Advances have also been going strong at the Swinburne University of Technology in Melbourne, Australia, where a team of academics and students recently demonstrated what it called "the world's fastest and most powerful optical neuromorphic processor" for AI. The work resulted from a collaboration between RMIT University and Monash University researchers in Melbourne and the Institut national de la recherche scientifique (INRS) in Canada, Hong Kong, and China.

Prof. David Moss, who led the effort, says the chip is built on optical micro-combs capable of achieving 10 trillion operations per second, which is about 1,000 times faster than previous processors. The technology could revolutionize how calculations are performed in computing systems.

"The implications of micro-combs are just mind-boggling," says Moss. "We're a long way from this, but ultimately, you can imagine having a [system] clock in your iPhone with the accuracy of the best clocks in the world and being able to do things like detect the gravitational redshift or the time redshift of someone standing nearby. And, of course, you'd be able to get rid of GPS systems because everybody would have their own clock and motion sensor. I mean, the accuracy of this technology is just [wild]."
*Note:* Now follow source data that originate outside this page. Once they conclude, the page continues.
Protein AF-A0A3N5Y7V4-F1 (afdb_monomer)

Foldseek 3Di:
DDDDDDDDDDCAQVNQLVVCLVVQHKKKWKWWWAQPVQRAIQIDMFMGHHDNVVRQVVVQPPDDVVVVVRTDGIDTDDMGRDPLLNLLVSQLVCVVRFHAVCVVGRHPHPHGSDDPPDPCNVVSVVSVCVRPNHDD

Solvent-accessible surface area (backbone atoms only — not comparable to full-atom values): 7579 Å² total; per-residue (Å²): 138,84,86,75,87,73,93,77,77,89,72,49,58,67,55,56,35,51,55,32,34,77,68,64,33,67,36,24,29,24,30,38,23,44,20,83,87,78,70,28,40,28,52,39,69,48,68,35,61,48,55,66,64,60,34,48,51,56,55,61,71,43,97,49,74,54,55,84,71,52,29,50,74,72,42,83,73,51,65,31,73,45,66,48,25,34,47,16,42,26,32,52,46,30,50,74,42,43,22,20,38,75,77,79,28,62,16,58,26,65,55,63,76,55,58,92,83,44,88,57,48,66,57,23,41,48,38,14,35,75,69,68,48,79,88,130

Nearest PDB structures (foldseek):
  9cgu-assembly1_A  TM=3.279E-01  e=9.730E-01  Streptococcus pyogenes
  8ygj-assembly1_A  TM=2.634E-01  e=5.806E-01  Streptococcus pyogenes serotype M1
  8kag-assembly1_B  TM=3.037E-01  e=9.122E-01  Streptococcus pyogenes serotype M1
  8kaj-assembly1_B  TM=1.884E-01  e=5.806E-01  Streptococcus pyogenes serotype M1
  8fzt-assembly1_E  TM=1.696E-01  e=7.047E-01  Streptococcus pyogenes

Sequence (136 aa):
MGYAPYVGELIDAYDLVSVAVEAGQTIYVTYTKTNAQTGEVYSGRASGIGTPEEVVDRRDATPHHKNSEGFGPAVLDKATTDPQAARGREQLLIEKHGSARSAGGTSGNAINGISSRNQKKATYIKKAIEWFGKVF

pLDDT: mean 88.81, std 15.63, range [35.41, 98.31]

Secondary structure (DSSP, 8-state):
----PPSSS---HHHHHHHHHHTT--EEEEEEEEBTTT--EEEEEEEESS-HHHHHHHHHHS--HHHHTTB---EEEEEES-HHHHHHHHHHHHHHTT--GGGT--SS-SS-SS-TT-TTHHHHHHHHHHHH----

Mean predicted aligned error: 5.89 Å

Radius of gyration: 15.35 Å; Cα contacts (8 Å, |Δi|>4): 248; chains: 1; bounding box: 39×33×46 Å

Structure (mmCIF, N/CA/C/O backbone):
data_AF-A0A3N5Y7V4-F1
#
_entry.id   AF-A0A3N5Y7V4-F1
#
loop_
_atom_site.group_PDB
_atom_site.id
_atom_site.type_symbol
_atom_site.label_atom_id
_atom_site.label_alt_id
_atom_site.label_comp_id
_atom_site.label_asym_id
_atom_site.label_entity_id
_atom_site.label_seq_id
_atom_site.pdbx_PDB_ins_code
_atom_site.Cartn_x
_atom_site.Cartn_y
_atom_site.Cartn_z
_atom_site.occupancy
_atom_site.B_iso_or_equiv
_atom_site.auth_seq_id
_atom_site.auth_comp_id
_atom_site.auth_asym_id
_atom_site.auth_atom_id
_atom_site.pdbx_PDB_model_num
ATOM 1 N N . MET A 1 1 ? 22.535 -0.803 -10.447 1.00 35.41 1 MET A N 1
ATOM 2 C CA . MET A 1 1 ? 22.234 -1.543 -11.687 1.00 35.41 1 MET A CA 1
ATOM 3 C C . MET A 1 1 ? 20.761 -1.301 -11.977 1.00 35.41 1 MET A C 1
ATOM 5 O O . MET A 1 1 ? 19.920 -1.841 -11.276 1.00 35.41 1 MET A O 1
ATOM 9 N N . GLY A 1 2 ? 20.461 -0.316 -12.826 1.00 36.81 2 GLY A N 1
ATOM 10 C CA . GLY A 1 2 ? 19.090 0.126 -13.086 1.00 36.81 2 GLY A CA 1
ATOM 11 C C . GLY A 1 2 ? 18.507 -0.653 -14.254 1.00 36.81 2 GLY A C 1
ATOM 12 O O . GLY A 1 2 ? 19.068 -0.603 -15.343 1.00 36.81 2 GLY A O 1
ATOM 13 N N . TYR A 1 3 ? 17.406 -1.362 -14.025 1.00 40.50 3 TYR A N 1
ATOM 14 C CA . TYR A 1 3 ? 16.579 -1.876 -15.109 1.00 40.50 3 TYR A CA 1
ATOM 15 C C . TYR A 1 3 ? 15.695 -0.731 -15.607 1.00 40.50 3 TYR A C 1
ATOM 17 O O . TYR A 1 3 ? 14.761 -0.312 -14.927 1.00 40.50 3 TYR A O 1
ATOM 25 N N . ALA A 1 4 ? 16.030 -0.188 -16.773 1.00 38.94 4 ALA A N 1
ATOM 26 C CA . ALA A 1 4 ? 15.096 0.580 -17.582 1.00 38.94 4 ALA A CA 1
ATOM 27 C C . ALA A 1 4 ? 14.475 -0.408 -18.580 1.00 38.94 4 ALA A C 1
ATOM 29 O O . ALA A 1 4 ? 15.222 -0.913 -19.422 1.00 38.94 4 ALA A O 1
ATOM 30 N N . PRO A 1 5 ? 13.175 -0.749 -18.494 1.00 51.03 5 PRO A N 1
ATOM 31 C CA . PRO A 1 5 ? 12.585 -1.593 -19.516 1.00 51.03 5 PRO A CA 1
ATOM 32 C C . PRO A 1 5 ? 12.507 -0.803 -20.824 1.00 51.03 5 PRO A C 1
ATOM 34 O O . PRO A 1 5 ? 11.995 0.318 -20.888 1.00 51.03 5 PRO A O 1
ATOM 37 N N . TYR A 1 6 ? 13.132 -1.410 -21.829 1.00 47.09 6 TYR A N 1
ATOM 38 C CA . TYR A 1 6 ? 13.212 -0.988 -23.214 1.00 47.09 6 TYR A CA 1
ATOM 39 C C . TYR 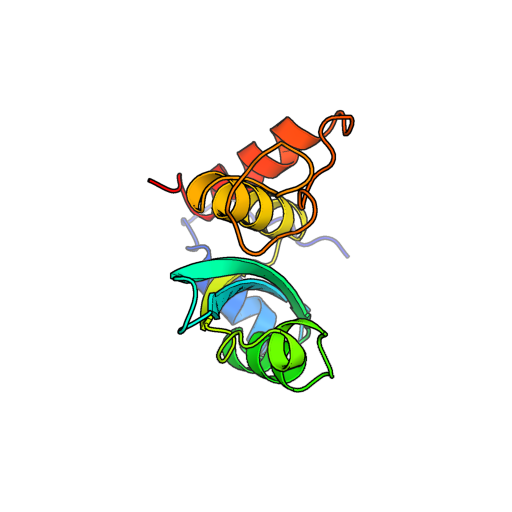A 1 6 ? 11.823 -1.001 -23.862 1.00 47.09 6 TYR A C 1
ATOM 41 O O . TYR A 1 6 ? 10.941 -1.774 -23.502 1.00 47.09 6 TYR A O 1
ATOM 49 N N . VAL A 1 7 ? 11.673 -0.115 -24.835 1.00 51.66 7 VAL A N 1
ATOM 50 C CA . VAL A 1 7 ? 10.528 0.061 -25.726 1.00 51.66 7 VAL A CA 1
ATOM 51 C C . VAL A 1 7 ? 10.233 -1.194 -26.561 1.00 51.66 7 VAL A C 1
ATOM 53 O O . VAL A 1 7 ? 11.108 -1.669 -27.278 1.00 51.66 7 VAL A O 1
ATOM 56 N N . GLY A 1 8 ? 8.983 -1.664 -26.530 1.00 39.25 8 GLY A N 1
ATOM 57 C CA . GLY A 1 8 ? 8.447 -2.674 -27.450 1.00 39.25 8 GLY A CA 1
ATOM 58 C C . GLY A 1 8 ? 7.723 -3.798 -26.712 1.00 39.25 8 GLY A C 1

The Melbourne team has also been focused on optical neural network technology that could drastically improve the accuracy and precision of digital cameras embedded in autonomously operating machinery like self-driving cars, which will never succeed if they fail to recognize objects in time to stop. As neuromorphic capabilities continue to improve the ability of AI to recognize behaviors and patterns, the optical technology could also prove useful for high-end cancer or COVID-19 research, Moss says.

"The potential is massive; it's huge," he says. "At the moment, most neuromorphic computing research is focused on how it can be used for devices. But as time goes on and we figure this out, the possibilities will only be limited by our imaginations—not by technology."